Wednesday, January 18, 2017

Full of Surprises

Packing Christmas away each year is never as much fun as preparing for the holiday. When taking down the tree, unplugging the lights, and storing all the various decorations, a little melancholy filters into the moment. All the anticipation is passed. The memories seem out of place after the season. The atmosphere is colder, both outside the front door and inside our attitudes and outlook. It seems like such a long stretch of time until spring and the uplift of warmer temperatures, flowers and bright colors. Now is the gray time of the year. Aside from the hopes of a Steeler Super Bowl, there isn’t much to look forward to.

The post-Christmas doldrums don’t bother Baxter. He is a creature of habit, strict habit, unrelenting habit. If I miss a feeding time or his nightly brushing and treat, he is incensed. He doesn’t like to have his world disrupted. If I move his water dish or mattress to another spot, he is suspicious, cautious about using it and gives into the new setting only reluctantly. Baxter doesn’t like anything to shake up his world and alter his routine. His life is steady, and he wants it that way. Christmas is an unnecessary interruption as far as he is concerned, and if it is over, he couldn’t care less.

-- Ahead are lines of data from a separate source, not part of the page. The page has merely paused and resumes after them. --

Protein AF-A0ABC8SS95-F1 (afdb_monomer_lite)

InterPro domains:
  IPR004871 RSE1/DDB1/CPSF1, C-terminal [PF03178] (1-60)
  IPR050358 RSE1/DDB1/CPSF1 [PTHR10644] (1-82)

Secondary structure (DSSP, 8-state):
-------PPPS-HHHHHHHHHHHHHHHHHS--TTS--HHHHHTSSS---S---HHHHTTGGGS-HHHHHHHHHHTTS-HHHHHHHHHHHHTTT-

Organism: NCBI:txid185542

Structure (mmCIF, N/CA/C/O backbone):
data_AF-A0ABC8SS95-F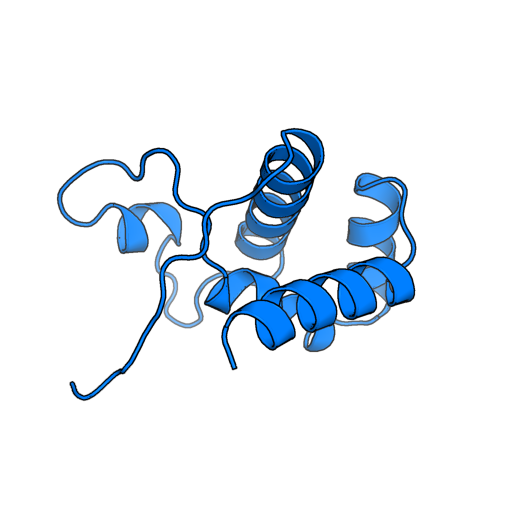1
#
_entry.id   AF-A0ABC8SS95-F1
#
loop_
_atom_site.group_PDB
_atom_site.id
_atom_site.type_symbol
_atom_site.label_atom_id
_atom_site.label_alt_id
_atom_site.label_comp_id
_atom_site.label_asym_id
_atom_site.label_entity_id
_atom_site.label_seq_id
_atom_site.pdbx_PDB_ins_code
_atom_site.Cartn_x
_atom_site.Cartn_y
_atom_site.Cartn_z
_atom_site.occupancy
_atom_site.B_iso_or_equiv
_atom_site.auth_seq_id
_atom_site.auth_comp_id
_atom_site.auth_asym_id
_atom_site.auth_atom_id
_atom_site.pdbx_PDB_model_num
ATOM 1 N N . MET A 1 1 ? 20.907 7.288 -5.977 1.00 74.75 1 MET A N 1
ATOM 2 C CA . MET A 1 1 ? 21.316 6.325 -4.930 1.00 74.75 1 MET A CA 1
ATOM 3 C C . MET A 1 1 ? 21.787 7.123 -3.728 1.00 74.75 1 MET A C 1
ATOM 5 O O . MET A 1 1 ? 22.467 8.117 -3.935 1.00 74.75 1 MET A O 1
ATOM 9 N N . GLY A 1 2 ? 21.342 6.754 -2.529 1.00 95.75 2 GLY A N 1
ATOM 10 C CA . GLY A 1 2 ? 21.363 7.606 -1.326 1.00 95.75 2 GLY A CA 1
ATOM 11 C C . GLY A 1 2 ? 20.059 7.537 -0.516 1.00 95.75 2 GLY A C 1
ATOM 12 O O . GLY A 1 2 ? 19.842 8.356 0.366 1.00 95.75 2 GLY A O 1
ATOM 13 N N . SER A 1 3 ? 19.175 6.590 -0.847 1.00 94.31 3 SER A N 1
ATOM 14 C CA . SER A 1 3 ? 17.936 6.328 -0.120 1.00 94.31 3 SER A CA 1
ATOM 15 C C . SER A 1 3 ? 18.233 5.701 1.240 1.00 94.31 3 SER A C 1
ATOM 17 O O . SER A 1 3 ? 18.983 4.726 1.315 1.00 94.31 3 SER A O 1
ATOM 19 N N . LEU A 1 4 ? 17.591 6.221 2.281 1.00 93.31 4 LEU A N 1
ATOM 20 C CA . LEU A 1 4 ? 17.425 5.547 3.564 1.00 93.31 4 LEU A CA 1
ATOM 21 C C . LEU A 1 4 ? 16.007 4.982 3.597 1.00 93.31 4 LEU A C 1
ATOM 23 O O . LEU A 1 4 ? 15.057 5.704 3.312 1.00 93.31 4 LEU A O 1
ATOM 27 N N . GLY A 1 5 ? 15.885 3.695 3.896 1.00 93.12 5 GLY A N 1
ATOM 28 C CA . GLY A 1 5 ? 14.603 3.005 3.994 1.00 93.12 5 GLY A CA 1
ATOM 29 C C . GLY A 1 5 ? 14.565 2.121 5.232 1.00 93.12 5 GLY A C 1
ATOM 30 O O . GLY A 1 5 ? 15.604 1.847 5.837 1.00 93.12 5 GLY A O 1
ATOM 31 N N . ALA A 1 6 ? 13.369 1.666 5.589 1.00 95.06 6 ALA A N 1
ATOM 32 C CA . ALA A 1 6 ? 13.135 0.794 6.731 1.00 95.06 6 ALA A CA 1
ATOM 33 C C . ALA A 1 6 ? 12.254 -0.393 6.331 1.00 95.06 6 ALA A C 1
ATOM 35 O O . ALA A 1 6 ? 11.415 -0.287 5.439 1.00 95.06 6 ALA A O 1
ATOM 36 N N . LEU A 1 7 ? 12.435 -1.517 7.024 1.00 96.44 7 LEU A N 1
ATOM 37 C CA . LEU A 1 7 ? 11.492 -2.630 7.013 1.00 96.44 7 LEU A CA 1
ATOM 38 C C . LEU A 1 7 ? 10.794 -2.656 8.367 1.00 96.44 7 LEU A C 1
ATOM 40 O O . LEU A 1 7 ? 11.448 -2.816 9.398 1.00 96.44 7 LEU A O 1
ATOM 44 N N . LEU A 1 8 ? 9.475 -2.497 8.354 1.00 96.00 8 LEU A N 1
ATOM 45 C CA . LEU A 1 8 ? 8.651 -2.586 9.549 1.00 96.00 8 LEU A CA 1
ATOM 46 C C . LEU A 1 8 ? 7.957 -3.946 9.585 1.00 96.00 8 LEU A C 1
ATOM 48 O O . LEU A 1 8 ? 7.220 -4.302 8.669 1.00 96.00 8 LEU A O 1
ATOM 52 N N . ALA A 1 9 ? 8.168 -4.695 10.664 1.00 96.56 9 ALA A N 1
ATOM 53 C CA . ALA A 1 9 ? 7.430 -5.927 10.900 1.00 96.56 9 ALA A CA 1
ATOM 54 C C . ALA A 1 9 ? 6.010 -5.609 11.391 1.00 96.56 9 ALA A C 1
ATOM 56 O O . ALA A 1 9 ? 5.835 -4.905 12.390 1.00 96.56 9 ALA A O 1
ATOM 57 N N . PHE A 1 10 ? 4.997 -6.159 10.720 1.00 96.31 10 PHE A N 1
ATOM 58 C CA . PHE A 1 10 ? 3.623 -6.095 11.210 1.00 96.31 10 PHE A CA 1
ATOM 59 C C . PHE A 1 10 ? 3.435 -6.987 12.437 1.00 96.31 10 PHE A C 1
ATOM 61 O O . PHE A 1 10 ? 3.966 -8.094 12.518 1.00 96.31 10 PHE A O 1
ATOM 68 N N . THR A 1 11 ? 2.649 -6.498 13.395 1.00 93.56 11 THR A N 1
ATOM 69 C CA . THR A 1 11 ? 2.364 -7.195 14.658 1.00 93.56 11 THR A CA 1
ATOM 70 C C . THR A 1 11 ? 1.064 -7.991 14.624 1.00 93.56 11 THR A C 1
ATOM 72 O O . THR A 1 11 ? 0.816 -8.780 15.531 1.00 93.56 11 THR A O 1
ATOM 75 N N . SER A 1 12 ? 0.222 -7.785 13.609 1.00 96.38 12 SER A N 1
ATOM 76 C CA . SER A 1 12 ? -1.047 -8.490 13.443 1.00 96.38 12 SER A CA 1
ATOM 77 C C . SER A 1 12 ? -1.196 -9.017 12.018 1.00 96.38 12 SER A C 1
ATOM 79 O O . SER A 1 12 ? -0.690 -8.422 11.064 1.00 96.38 12 SER A O 1
ATOM 81 N N . ARG A 1 13 ? -1.897 -10.147 11.875 1.00 96.94 13 ARG A N 1
ATOM 82 C CA . ARG A 1 13 ? -2.228 -10.699 10.558 1.00 96.94 13 ARG A CA 1
ATOM 83 C C . ARG A 1 13 ? -3.199 -9.788 9.806 1.00 96.94 13 ARG A C 1
ATOM 85 O O . ARG A 1 13 ? -3.019 -9.588 8.613 1.00 96.94 13 ARG A O 1
ATOM 92 N N . ASP A 1 14 ? -4.128 -9.171 10.527 1.00 97.06 14 ASP A N 1
ATOM 93 C CA . ASP A 1 14 ? -5.091 -8.219 9.975 1.00 97.06 14 ASP A CA 1
ATOM 94 C C . ASP A 1 14 ? -4.402 -7.014 9.316 1.00 97.06 14 ASP A C 1
ATOM 96 O O . ASP A 1 14 ? -4.870 -6.521 8.293 1.00 97.06 14 ASP A O 1
ATOM 100 N N . ASP A 1 15 ? -3.273 -6.541 9.860 1.00 96.69 15 ASP A N 1
ATOM 101 C CA . ASP A 1 15 ? -2.479 -5.489 9.217 1.00 96.69 15 ASP A CA 1
ATOM 102 C C . ASP A 1 15 ? -1.826 -5.987 7.928 1.00 96.69 15 ASP A C 1
ATOM 104 O O . ASP A 1 15 ? -1.879 -5.287 6.920 1.00 96.69 15 ASP A O 1
ATOM 108 N N . VAL A 1 16 ? -1.257 -7.197 7.936 1.00 97.94 16 VAL A N 1
ATOM 109 C CA . VAL A 1 16 ? -0.677 -7.807 6.729 1.00 97.94 16 VAL A CA 1
ATOM 110 C C . VAL A 1 16 ? -1.734 -7.914 5.638 1.00 97.94 16 VAL A C 1
ATOM 112 O O . VAL A 1 16 ? -1.496 -7.475 4.514 1.00 97.94 16 VAL A O 1
ATOM 115 N N . ASP A 1 17 ? -2.904 -8.459 5.963 1.00 98.06 17 ASP A N 1
ATOM 116 C CA . ASP A 1 17 ? -3.976 -8.647 4.994 1.00 98.06 17 ASP A CA 1
ATOM 117 C C . ASP A 1 17 ? -4.509 -7.283 4.515 1.00 98.06 17 ASP A C 1
ATOM 119 O O . ASP A 1 17 ? -4.630 -7.077 3.310 1.00 98.06 17 ASP A O 1
ATOM 123 N N . PHE A 1 18 ? -4.722 -6.306 5.405 1.00 98.38 18 PHE A N 1
ATOM 124 C CA . PHE A 1 18 ? -5.133 -4.947 5.023 1.00 98.38 18 PHE A CA 1
ATOM 125 C C . PHE A 1 18 ? -4.151 -4.288 4.040 1.00 98.38 18 PHE A C 1
ATOM 127 O O . PHE A 1 18 ? -4.557 -3.830 2.972 1.00 98.38 18 PHE A O 1
ATOM 134 N N . PHE A 1 19 ? -2.859 -4.250 4.378 1.00 98.50 19 PHE A N 1
ATOM 135 C CA . PHE A 1 19 ? -1.850 -3.597 3.543 1.00 98.50 19 PHE A CA 1
ATOM 136 C C . PHE A 1 19 ? -1.616 -4.351 2.227 1.00 98.50 19 PHE A C 1
ATOM 138 O O . PHE A 1 19 ? -1.380 -3.714 1.203 1.00 98.50 19 PHE A O 1
ATOM 145 N N . SER A 1 20 ? -1.751 -5.682 2.222 1.00 98.25 20 SER A N 1
ATOM 146 C CA . SER A 1 20 ? -1.623 -6.488 1.000 1.00 98.25 20 SER A CA 1
ATOM 147 C C . SER A 1 20 ? -2.749 -6.177 0.012 1.00 98.25 20 SER A C 1
ATOM 149 O O . SER A 1 20 ? -2.504 -6.027 -1.186 1.00 98.25 20 SER A O 1
ATOM 151 N N . HIS A 1 21 ? -3.986 -6.042 0.502 1.00 98.38 21 HIS A N 1
ATOM 152 C CA . HIS A 1 21 ? -5.116 -5.673 -0.352 1.00 98.38 21 HIS A CA 1
ATOM 153 C C . HIS A 1 21 ? -5.019 -4.213 -0.808 1.00 98.38 21 HIS A C 1
ATOM 155 O O . HIS A 1 21 ? -5.231 -3.936 -1.987 1.00 98.38 21 HIS A O 1
ATOM 161 N N . LEU A 1 22 ? -4.615 -3.285 0.068 1.00 98.69 22 LEU A N 1
ATOM 162 C CA . LEU A 1 22 ? -4.397 -1.888 -0.319 1.00 98.69 22 LEU A CA 1
ATOM 163 C C . LEU A 1 22 ? -3.350 -1.758 -1.440 1.00 98.69 22 LEU A C 1
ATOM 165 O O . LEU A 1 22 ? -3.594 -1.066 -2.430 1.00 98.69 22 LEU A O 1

Christmas brings excitement to our lives because it surprises us. God surprised Mary, Joseph, the shepherds and the magi with the birth of His Son, but that is just the beginning of the story. He continues to surprise believers with people, events and experiences that didn’t have a place in our lives before. Some of these might be wonderful from the start like a new baby, a new friend or a new activity we love. Other surprises may throw us for a loop at first— that cancer diagnosis, that unexpected death, the drugs we found in our son’s room. Nevertheless, all of these are reminders that the Word has taken flesh and continues to dwell among us. We have to look for this meaning when we face such surprises.

Happy surprises are not just good luck. They are blessings and signs of divine providence. Disorienting surprises are not just bad luck. They are challenges to our vision of faith, calling us to go deeper into the mystery of how God’s love supports us even in life’s adversities and pain. We have to be open to surprises as the experiences God uses to keep the meaning of Christmas alive throughout the year.

Baxter, you don’t know what you are missing by insisting on your rigid routine. The God who made us and loves us has a surprise in store for all of us. He showed it first in Jesus. It’s not just luck, good or bad. It’s life, full of grace.